If you're a college student or recent graduate and you haven't done an internship already, chances are, you're screwed. Totes screwed.

What you should have done, and what you should be doing instead of waking up at noon to play Call of Duty: Black Ops or marathoning Mad Men, is grabbing your future by the, um, rice balls.

Fortunately for your lazy ass, novel ways of getting internships are all the rage now, including Los Angeles-based Intern Sushi. The company's “intern life-cycle management” program at internsushi.com promises to provide the pole on which your fabulous flag can fly — in the process, helping the right employers (read: television, advertising, films) find you.

We caught up with former intern extraordinaire and Intern Sushi co-founder Shara Senderoff to find out how the site works. Along with her co-founders, producer Mark Gordon and former Paramount exec Richard Gelb, Senderoff, 27, is taking the nepotism out of big-deal internships.

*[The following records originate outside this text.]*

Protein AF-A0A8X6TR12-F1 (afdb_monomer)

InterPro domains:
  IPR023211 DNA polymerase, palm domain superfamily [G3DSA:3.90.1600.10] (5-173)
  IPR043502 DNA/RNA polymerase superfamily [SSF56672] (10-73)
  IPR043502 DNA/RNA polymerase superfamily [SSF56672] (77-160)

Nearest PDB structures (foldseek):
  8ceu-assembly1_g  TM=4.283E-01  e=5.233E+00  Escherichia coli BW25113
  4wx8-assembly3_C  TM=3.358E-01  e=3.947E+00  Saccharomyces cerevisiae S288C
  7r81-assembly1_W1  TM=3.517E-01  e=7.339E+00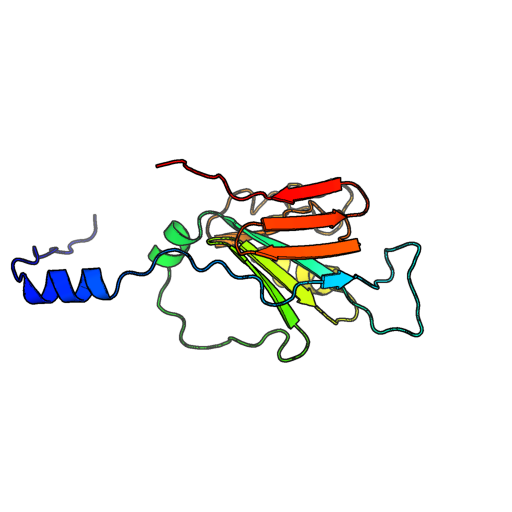  Neurospora crassa

Structure (mmCIF, N/CA/C/O backbone):
data_AF-A0A8X6TR12-F1
#
_entry.id   AF-A0A8X6TR12-F1
#
loop_
_atom_site.group_PDB
_atom_site.id
_atom_site.type_symbol
_atom_site.label_atom_id
_atom_site.label_alt_id
_atom_site.label_comp_id
_atom_site.label_asym_id
_atom_site.label_entity_id
_atom_site.label_seq_id
_atom_site.pdbx_PDB_ins_code
_atom_site.Cartn_x
_atom_site.Cartn_y
_atom_site.Cartn_z
_atom_site.occupancy
_atom_site.B_iso_or_equiv
_atom_site.auth_seq_id
_atom_site.auth_comp_id
_atom_site.auth_asym_id
_atom_site.auth_atom_id
_atom_site.pdbx_PDB_model_num
ATOM 1 N N . MET A 1 1 ? -30.123 15.698 12.436 1.00 37.91 1 MET A N 1
ATOM 2 C CA . MET A 1 1 ? -29.777 15.078 13.733 1.00 37.91 1 MET A CA 1
ATOM 3 C C . MET A 1 1 ? -30.504 13.749 13.823 1.00 37.91 1 MET A C 1
ATOM 5 O O . MET A 1 1 ? -31.724 13.739 13.701 1.00 37.91 1 MET A O 1
ATOM 9 N N . SER A 1 2 ? -29.780 12.637 13.926 1.00 51.91 2 SER A N 1
ATOM 10 C CA . SER A 1 2 ? -30.387 11.317 14.122 1.00 51.91 2 SER A CA 1
ATOM 11 C C . SER A 1 2 ? -31.109 11.286 15.478 1.00 51.91 2 SER A C 1
ATOM 13 O O . SER A 1 2 ? -30.592 11.791 16.469 1.00 51.91 2 SER A O 1
ATOM 15 N N . ARG A 1 3 ? -32.331 10.740 15.539 1.00 60.97 3 ARG A N 1
ATOM 16 C CA . ARG A 1 3 ? -33.164 10.671 16.764 1.00 60.97 3 ARG A CA 1
ATOM 17 C C . ARG A 1 3 ? -32.720 9.554 17.726 1.00 60.97 3 ARG A C 1
ATOM 19 O O . ARG A 1 3 ? -33.550 8.922 18.370 1.00 60.97 3 ARG A O 1
ATOM 26 N N . ILE A 1 4 ? -31.425 9.258 17.775 1.00 65.56 4 ILE A N 1
ATOM 27 C CA . ILE A 1 4 ? -30.876 8.118 18.514 1.00 65.56 4 ILE A CA 1
ATOM 28 C C . ILE A 1 4 ? -30.588 8.568 19.952 1.00 65.56 4 ILE A C 1
ATOM 30 O O . ILE A 1 4 ? -29.832 9.514 20.161 1.00 65.56 4 ILE A O 1
ATOM 34 N N . LYS A 1 5 ? -31.193 7.899 20.943 1.00 64.75 5 LYS A N 1
ATOM 35 C CA . LYS A 1 5 ? -30.817 8.033 22.358 1.00 64.75 5 LYS A CA 1
ATOM 36 C C . LYS A 1 5 ? -29.630 7.111 22.631 1.00 64.75 5 LYS A C 1
ATOM 38 O O . LYS A 1 5 ? -29.749 5.905 22.446 1.00 64.75 5 LYS A O 1
ATOM 43 N N . LEU A 1 6 ? -28.504 7.680 23.053 1.00 57.81 6 LEU A N 1
ATOM 44 C CA . LEU A 1 6 ? -27.348 6.923 23.533 1.00 57.81 6 LEU A CA 1
ATOM 45 C C . LEU A 1 6 ? -27.469 6.764 25.052 1.00 57.81 6 LEU A C 1
ATOM 47 O O . LEU A 1 6 ? -27.591 7.760 25.765 1.00 57.81 6 LEU A O 1
ATOM 51 N N . GLU A 1 7 ? -27.465 5.525 25.534 1.00 69.56 7 GLU A N 1
ATOM 52 C CA . GLU A 1 7 ? -27.460 5.217 26.966 1.00 69.56 7 GLU A CA 1
ATOM 53 C C . GLU A 1 7 ? -26.026 5.206 27.510 1.00 69.56 7 GLU A C 1
ATOM 55 O O . GLU A 1 7 ? -25.094 4.750 26.844 1.00 69.56 7 GLU A O 1
ATOM 60 N N . LEU A 1 8 ? -25.837 5.726 28.727 1.00 67.31 8 LEU A N 1
ATOM 61 C CA . LEU A 1 8 ? -24.548 5.675 29.416 1.00 67.31 8 LEU A CA 1
ATOM 62 C C . LEU A 1 8 ? -24.342 4.290 30.037 1.00 67.31 8 LEU A C 1
ATOM 64 O O . LEU A 1 8 ? -25.134 3.854 30.872 1.00 67.31 8 LEU A O 1
ATOM 68 N N . SER A 1 9 ? -23.238 3.631 29.681 1.00 63.00 9 SER A N 1
ATOM 69 C CA . SER A 1 9 ? -22.819 2.386 30.330 1.00 63.00 9 SER A CA 1
ATOM 70 C C . SER A 1 9 ? -22.359 2.679 31.758 1.00 63.00 9 SER A C 1
ATOM 72 O O . SER A 1 9 ? -21.311 3.288 31.960 1.00 63.00 9 SER A O 1
ATOM 74 N N . THR A 1 10 ? -23.138 2.244 32.746 1.00 79.88 10 THR A N 1
ATOM 75 C CA . THR A 1 10 ? -22.812 2.357 34.181 1.00 79.88 10 THR A CA 1
ATOM 76 C C . THR A 1 10 ? -22.220 1.072 34.762 1.00 79.88 10 THR A C 1
ATOM 78 O O . THR A 1 10 ? -21.707 1.088 35.879 1.00 79.88 10 THR A O 1
ATOM 81 N N . ASP A 1 11 ? -22.246 -0.030 34.006 1.00 82.19 11 ASP A N 1
ATOM 82 C CA . ASP A 1 11 ? -21.691 -1.310 34.435 1.00 82.19 11 ASP A CA 1
ATOM 83 C C . ASP A 1 11 ? -20.167 -1.376 34.23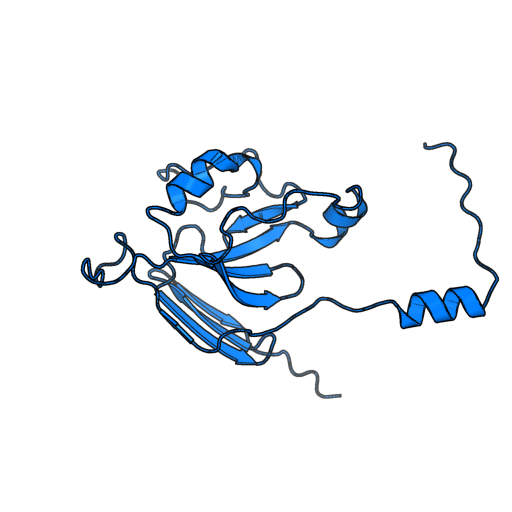5 1.00 82.19 11 ASP A C 1
ATOM 85 O O . ASP A 1 11 ? -19.645 -1.283 33.117 1.00 82.19 11 ASP A O 1
ATOM 89 N N . LEU A 1 12 ? -19.453 -1.584 35.343 1.00 81.44 12 LEU A N 1
ATOM 90 C CA . LEU A 1 12 ? -18.001 -1.740 35.372 1.00 81.44 12 LEU A CA 1
ATOM 91 C C . LEU A 1 12 ? -17.553 -3.032 34.666 1.00 81.44 12 LEU A C 1
ATOM 93 O O . LEU A 1 12 ? -16.477 -3.059 34.070 1.00 81.44 12 LEU A O 1
ATOM 97 N N . GLY A 1 13 ? -18.372 -4.091 34.698 1.00 79.50 13 GLY A N 1
ATOM 98 C CA . GLY A 1 13 ? -18.076 -5.362 34.033 1.00 79.50 13 GLY A CA 1
ATOM 99 C C . GLY A 1 13 ? -18.008 -5.216 32.513 1.00 79.50 13 GLY A C 1
ATOM 100 O O . GLY A 1 13 ? -17.006 -5.589 31.898 1.00 79.50 13 GLY A O 1
ATOM 101 N N . MET A 1 14 ? -19.030 -4.604 31.914 1.00 67.19 14 MET A N 1
ATOM 102 C CA . MET A 1 14 ? -19.067 -4.243 30.495 1.00 67.19 14 MET A CA 1
ATOM 103 C C . MET A 1 14 ? -17.934 -3.292 30.104 1.00 67.19 14 MET A C 1
ATOM 105 O O . MET A 1 14 ? -17.319 -3.482 29.055 1.00 67.19 14 MET A O 1
ATOM 109 N N . HIS A 1 15 ? -17.608 -2.308 30.947 1.00 72.69 15 HIS A N 1
ATOM 110 C CA . HIS A 1 15 ? -16.488 -1.401 30.691 1.00 72.69 15 HIS A CA 1
ATOM 111 C C . HIS A 1 15 ? -15.151 -2.154 30.611 1.00 72.69 15 HIS A C 1
ATOM 113 O O . HIS A 1 15 ? -14.435 -2.044 29.617 1.00 72.69 15 HIS A O 1
ATOM 119 N N . LEU A 1 16 ? -14.857 -3.000 31.603 1.00 75.44 16 LEU A N 1
ATOM 120 C CA . LEU A 1 16 ? -13.642 -3.816 31.631 1.00 75.44 16 LEU A CA 1
ATOM 121 C C . LEU A 1 16 ? -13.605 -4.849 30.498 1.00 75.44 16 LEU A C 1
ATOM 123 O O . LEU A 1 16 ? -12.530 -5.151 29.982 1.00 75.44 16 LEU A O 1
ATOM 127 N N . PHE A 1 17 ? -14.754 -5.401 30.098 1.00 70.75 17 PHE A N 1
ATOM 128 C CA . PHE A 1 17 ? -14.856 -6.292 28.942 1.00 70.75 17 PHE A CA 1
ATOM 129 C C . PHE A 1 17 ? -14.464 -5.573 27.645 1.00 70.75 17 PHE A C 1
ATOM 131 O O . PHE A 1 17 ? -13.646 -6.094 26.884 1.00 70.75 17 PHE A O 1
ATOM 138 N N . ILE A 1 18 ? -14.982 -4.359 27.428 1.00 68.50 18 ILE A N 1
ATOM 139 C CA . ILE A 1 18 ? -14.642 -3.530 26.266 1.00 68.50 18 ILE A CA 1
ATOM 140 C C . ILE A 1 18 ? -13.158 -3.157 26.306 1.00 68.50 18 ILE A C 1
ATOM 142 O O . ILE A 1 18 ? -12.454 -3.416 25.333 1.00 68.50 18 ILE A O 1
ATOM 146 N N . GLU A 1 19 ? -12.643 -2.643 27.427 1.00 75.25 19 GLU A N 1
ATOM 147 C CA . GLU A 1 19 ? -11.225 -2.276 27.556 1.00 75.25 19 GLU A CA 1
ATOM 148 C C . GLU A 1 19 ? -10.284 -3.456 27.295 1.00 75.25 19 GLU A C 1
ATOM 150 O O . GLU A 1 19 ? -9.304 -3.327 26.560 1.00 75.25 19 GLU A O 1
ATOM 155 N N . ARG A 1 20 ? -10.600 -4.639 27.837 1.00 75.19 20 ARG A N 1
ATOM 156 C CA . ARG A 1 20 ? -9.822 -5.864 27.591 1.00 75.19 20 ARG A CA 1
ATOM 157 C C . ARG A 1 20 ? -9.905 -6.337 26.145 1.00 75.19 20 ARG A C 1
ATOM 159 O O . ARG A 1 20 ? -8.995 -7.046 25.706 1.00 75.19 20 ARG A O 1
ATOM 166 N N . GLY A 1 21 ? -10.967 -5.985 25.425 1.00 60.75 21 GLY A N 1
ATOM 167 C CA . GLY A 1 21 ? -11.157 -6.269 24.004 1.00 60.75 21 GLY A CA 1
ATOM 168 C C . GLY A 1 21 ? -10.458 -5.273 23.077 1.00 60.75 21 GLY A C 1
ATOM 169 O O . GLY A 1 21 ? -10.115 -5.639 21.953 1.00 60.75 21 GLY A O 1
ATOM 170 N N . ILE A 1 22 ? -10.180 -4.048 23.541 1.00 71.50 22 ILE A N 1
ATOM 171 C CA . ILE A 1 22 ? -9.477 -3.037 22.747 1.00 71.50 22 ILE A CA 1
ATOM 172 C C . ILE A 1 22 ? -8.056 -3.530 22.441 1.00 71.50 22 ILE A C 1
ATOM 174 O O . ILE A 1 22 ? -7.274 -3.930 23.310 1.00 71.50 22 ILE A O 1
ATOM 178 N N . ARG A 1 23 ? -7.714 -3.515 21.156 1.00 74.56 23 ARG A N 1
ATOM 179 C CA . ARG A 1 23 ? -6.360 -3.724 20.647 1.00 74.56 23 ARG A CA 1
ATOM 180 C C . ARG A 1 23 ? -5.964 -2.481 19.867 1.00 74.56 23 ARG A C 1
ATOM 182 O O . ARG A 1 23 ? -6.804 -1.841 19.241 1.00 74.56 23 ARG A O 1
ATOM 189 N N . GLY A 1 24 ? -4.687 -2.121 19.946 1.00 74.44 24 GLY A N 1
ATOM 190 C CA . GLY A 1 24 ? -4.136 -1.054 19.117 1.00 74.44 24 GLY A CA 1
ATOM 191 C C . GLY A 1 24 ? -3.994 -1.486 17.657 1.00 74.44 24 GLY A C 1
ATOM 192 O O . GLY A 1 24 ? -4.321 -2.614 17.289 1.00 74.44 24 GLY A O 1
ATOM 193 N N . GLY A 1 25 ? -3.439 -0.594 16.840 1.00 74.50 25 GLY A N 1
ATOM 194 C CA . GLY A 1 25 ? -3.092 -0.903 15.455 1.00 74.50 25 GLY A CA 1
ATOM 195 C 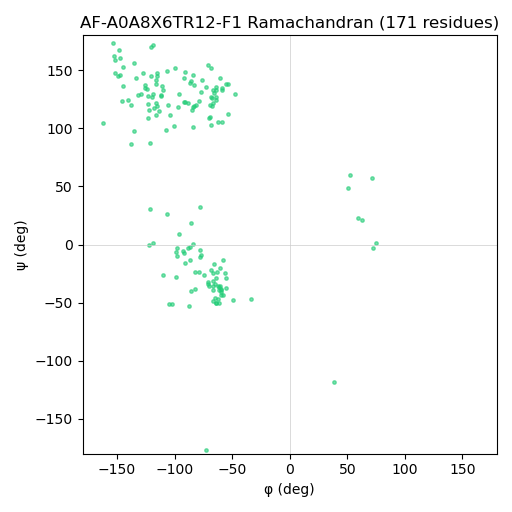C . GLY A 1 25 ? -2.163 -2.114 15.344 1.00 74.50 25 GLY A C 1
ATOM 196 O O . GLY A 1 25 ? -1.212 -2.257 16.119 1.00 74.50 25 GLY A O 1
ATOM 197 N N . ILE A 1 26 ? -2.427 -2.972 14.363 1.00 81.19 26 ILE A N 1
ATOM 198 C CA . ILE A 1 26 ? -1.566 -4.110 14.046 1.00 81.19 26 ILE A CA 1
ATOM 199 C C . ILE A 1 26 ? -0.347 -3.580 13.288 1.00 81.19 26 ILE A C 1
ATOM 201 O O . ILE A 1 26 ? -0.476 -2.814 12.338 1.00 81.19 26 ILE A O 1
ATOM 205 N N . SER A 1 27 ? 0.852 -3.980 13.707 1.00 81.94 27 SER A N 1
ATOM 206 C CA . SER A 1 27 ? 2.064 -3.753 12.926 1.00 81.94 27 SER A CA 1
ATOM 207 C C . SER A 1 27 ? 2.964 -4.970 13.012 1.00 81.94 27 SER A C 1
ATOM 209 O O . SER A 1 27 ? 3.317 -5.421 14.102 1.00 81.94 27 SER A O 1
ATOM 211 N N . MET A 1 28 ? 3.324 -5.508 11.854 1.00 86.69 28 MET A N 1
ATOM 212 C CA . MET A 1 28 ? 4.076 -6.748 11.745 1.00 86.69 28 MET A CA 1
ATOM 213 C C . MET A 1 28 ? 4.913 -6.753 10.470 1.00 86.69 28 MET A C 1
ATOM 215 O O . MET A 1 28 ? 4.505 -6.217 9.442 1.00 86.69 28 MET A O 1
ATOM 219 N N . ILE A 1 29 ? 6.073 -7.405 10.544 1.00 86.06 29 ILE A N 1
ATOM 220 C CA . ILE A 1 29 ? 6.853 -7.806 9.374 1.00 86.06 29 ILE A CA 1
ATOM 221 C C . ILE A 1 29 ? 6.652 -9.302 9.183 1.00 86.06 29 ILE A C 1
ATOM 223 O O . ILE A 1 29 ? 7.096 -10.101 10.004 1.00 86.06 29 ILE A O 1
ATOM 227 N N . SER A 1 30 ? 5.963 -9.658 8.107 1.00 86.44 30 SER A N 1
ATOM 228 C CA . SER A 1 30 ? 5.684 -11.043 7.733 1.00 86.44 30 SER A CA 1
ATOM 229 C C . SER A 1 30 ? 6.870 -11.653 6.990 1.00 86.44 30 SER A C 1
ATOM 231 O O . SER A 1 30 ? 7.213 -12.809 7.210 1.00 86.44 30 SER A O 1
ATOM 233 N N . HIS A 1 31 ? 7.528 -10.858 6.139 1.00 88.06 31 HIS A N 1
ATOM 234 C CA . HIS A 1 31 ? 8.689 -11.270 5.355 1.00 88.06 31 HIS A CA 1
ATOM 235 C C . HIS A 1 31 ? 9.810 -10.242 5.472 1.00 88.06 31 HIS A C 1
ATOM 237 O O . HIS A 1 31 ? 9.604 -9.048 5.272 1.00 88.06 31 HIS A O 1
ATOM 243 N N . ARG A 1 32 ? 11.015 -10.719 5.803 1.00 87.75 32 ARG A N 1
ATOM 244 C CA . ARG A 1 32 ? 12.175 -9.854 6.069 1.00 87.75 32 ARG A CA 1
ATOM 245 C C . ARG A 1 32 ? 12.858 -9.331 4.814 1.00 87.75 32 ARG A C 1
ATOM 247 O O . ARG A 1 32 ? 13.549 -8.323 4.889 1.00 87.75 32 ARG A O 1
ATOM 254 N N . PHE A 1 33 ? 12.700 -10.015 3.689 1.00 89.81 33 PHE A N 1
ATOM 255 C CA . PHE A 1 33 ? 13.315 -9.624 2.431 1.00 89.81 33 PHE A CA 1
ATOM 256 C C . PHE A 1 33 ? 12.388 -9.944 1.265 1.00 89.81 33 PHE A C 1
ATOM 258 O O . PHE A 1 33 ? 11.794 -11.025 1.221 1.00 89.81 33 PHE A O 1
ATOM 265 N N . SER A 1 34 ? 12.282 -9.009 0.324 1.00 89.88 34 SER A N 1
ATOM 266 C CA . SER A 1 34 ? 11.682 -9.241 -0.985 1.00 89.88 34 SER A CA 1
ATOM 267 C C . SER A 1 34 ? 12.348 -8.353 -2.033 1.00 89.88 34 SER A C 1
ATOM 269 O O . SER A 1 34 ? 12.733 -7.223 -1.742 1.00 89.88 34 SER A O 1
ATOM 271 N N . SER A 1 35 ? 12.469 -8.878 -3.248 1.00 91.00 35 SER A N 1
ATOM 272 C CA . SER A 1 35 ? 12.985 -8.178 -4.422 1.00 91.00 35 SER A CA 1
ATOM 273 C C . SER A 1 35 ? 11.955 -8.285 -5.544 1.00 91.00 35 SER A C 1
ATOM 275 O O . SER A 1 35 ? 11.328 -9.337 -5.713 1.00 91.00 35 SER A O 1
ATOM 277 N N . ALA A 1 36 ? 11.735 -7.184 -6.255 1.00 90.38 36 ALA A N 1
ATOM 278 C CA . ALA A 1 36 ? 10.802 -7.095 -7.365 1.00 90.38 36 ALA A CA 1
ATOM 279 C C . ALA A 1 36 ? 11.449 -7.589 -8.668 1.00 90.38 36 ALA A C 1
ATOM 281 O O . ALA A 1 36 ? 12.633 -7.385 -8.913 1.00 90.38 36 ALA A O 1
ATOM 282 N N . ASN A 1 37 ? 10.644 -8.207 -9.528 1.00 90.69 37 ASN A N 1
ATOM 283 C CA . ASN A 1 37 ? 11.043 -8.637 -10.865 1.00 90.69 37 ASN A CA 1
ATOM 284 C C . ASN A 1 37 ? 9.907 -8.311 -11.829 1.00 90.69 37 ASN A C 1
ATOM 286 O O . ASN A 1 37 ? 9.025 -9.134 -12.044 1.00 90.69 37 ASN A O 1
ATOM 290 N N . ASN A 1 38 ? 9.860 -7.100 -12.370 1.00 88.06 38 ASN A N 1
ATOM 291 C CA . ASN A 1 38 ? 8.795 -6.713 -13.288 1.00 88.06 38 ASN A CA 1
ATOM 292 C C . ASN A 1 38 ? 9.336 -5.962 -14.500 1.00 88.06 38 ASN A C 1
ATOM 294 O O . ASN A 1 38 ? 10.387 -5.337 -14.421 1.00 88.06 38 ASN A O 1
ATOM 298 N N . LYS A 1 39 ? 8.570 -6.004 -15.595 1.00 87.62 39 LYS A N 1
ATOM 299 C CA . LYS A 1 39 ? 8.932 -5.501 -16.930 1.00 87.62 39 LYS A CA 1
ATOM 300 C C . LYS A 1 39 ? 9.309 -4.019 -17.013 1.00 87.62 39 LYS A C 1
ATOM 302 O O . LYS A 1 39 ? 9.790 -3.580 -18.048 1.00 87.62 39 LYS A O 1
ATOM 307 N N . TYR A 1 40 ? 9.037 -3.241 -15.967 1.00 85.38 40 TYR A N 1
ATOM 308 C CA . TYR A 1 40 ? 9.371 -1.820 -15.919 1.00 85.38 40 TYR A CA 1
ATOM 309 C C . TYR A 1 40 ? 10.739 -1.550 -15.272 1.00 85.38 40 TYR A C 1
ATOM 311 O O . TYR A 1 40 ? 11.184 -0.406 -15.251 1.00 85.38 40 TYR A O 1
ATOM 319 N N . LEU A 1 41 ? 11.401 -2.578 -14.731 1.00 85.88 41 LEU A N 1
ATOM 320 C CA . LEU A 1 41 ? 12.757 -2.491 -14.191 1.00 85.88 41 LEU A CA 1
ATOM 321 C C . LEU A 1 41 ? 13.787 -2.848 -15.268 1.00 85.88 41 LEU A C 1
ATOM 323 O O . LEU A 1 41 ? 13.589 -3.783 -16.036 1.00 85.88 41 LEU A O 1
ATOM 327 N N . GLU A 1 42 ? 14.929 -2.159 -15.270 1.00 82.31 42 GLU A N 1
ATOM 328 C CA . GLU A 1 42 ? 16.047 -2.461 -16.183 1.00 82.31 42 GLU A CA 1
ATOM 329 C C . GLU A 1 42 ? 16.643 -3.856 -15.937 1.00 82.31 42 GLU A C 1
ATOM 331 O O . GLU A 1 42 ? 17.134 -4.503 -16.855 1.00 82.31 42 GLU A O 1
ATOM 336 N N . SER A 1 43 ? 16.568 -4.343 -14.696 1.00 84.44 43 SER A N 1
ATOM 337 C CA . SER A 1 43 ? 17.051 -5.663 -14.279 1.00 84.44 43 SER A CA 1
ATOM 338 C C . SER A 1 43 ? 16.025 -6.785 -14.484 1.00 84.44 43 SER A C 1
ATOM 340 O O . SER A 1 43 ? 16.105 -7.807 -13.799 1.00 84.44 43 SER A O 1
ATOM 342 N N . TYR A 1 44 ? 15.008 -6.573 -15.324 1.00 88.31 44 TYR A N 1
ATOM 343 C CA . TYR A 1 44 ? 13.937 -7.542 -15.535 1.00 88.31 44 TYR A CA 1
ATOM 344 C C . TYR A 1 44 ? 14.452 -8.816 -16.209 1.00 88.31 44 TYR A C 1
ATOM 346 O O . TYR A 1 44 ? 15.160 -8.770 -17.212 1.00 88.31 44 TYR A O 1
ATOM 354 N N . ASP A 1 45 ? 14.057 -9.957 -15.651 1.00 87.62 45 ASP A N 1
ATOM 355 C CA . ASP A 1 45 ? 14.371 -11.282 -16.169 1.00 87.62 45 ASP A CA 1
ATOM 356 C C . ASP A 1 45 ? 13.068 -11.983 -16.579 1.00 87.62 45 ASP A C 1
ATOM 358 O O . ASP A 1 45 ? 12.244 -12.325 -15.724 1.00 87.62 45 ASP A O 1
ATOM 362 N N . GLU A 1 46 ? 12.891 -12.186 -17.890 1.00 86.06 46 GLU A N 1
ATOM 363 C CA . GLU A 1 46 ? 11.717 -12.837 -18.494 1.00 86.06 46 GLU A CA 1
ATOM 364 C C . GLU A 1 46 ? 11.560 -14.304 -18.075 1.00 86.06 46 GLU A C 1
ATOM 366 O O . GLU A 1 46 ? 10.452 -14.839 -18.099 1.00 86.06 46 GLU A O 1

“Most intern applicants are far more talented than the paper résumé can show,” she says. “What we have done is created a platform that allows interns to present themselves in the most creative way they feel necessary to tell their story — anything that an individual believes best articulates who they are and what they can do for a company — and we've asked companies to do the same thing.”

The site allows would-be interns to upload video and post art or writing samples, presenting their best stuff to hiring managers. “It's like Basecamp on crack,” Senderoff says, referring to the industry-standard project-management collaboration software.

In addition to helping employers find you, the system tracks you as an intern, showcasing your growing skill set in a souped-up online profile as you move up the chain from peon to president. Your Intern Sushi profile's dashboard can even manage your internship to-do list while you're on the job.

Senderoff's experience at one coveted entertainment-industry internship got the gears turning. She found herself being asked to assemble IKEA furniture — and that wasn't even the worst of it. “One day, they were like, 'Now we need you to clean the walls with 409. …' ” When she hesitated, she recalls, “They said, 'If you won't do it, one of our other 30 interns will.' And that's when I thought, 'They have no idea who these kids are; they have no idea what they can contribute.' “

So, what's with the sushi motif? According to Senderoff, you never see a messy plate of sushi. “We believe the best qualities of an intern are the same as the best qualities of sushi: innovation, sophistication, variety and transparency — and being raw about who you really are. Both on the intern side and the company side.”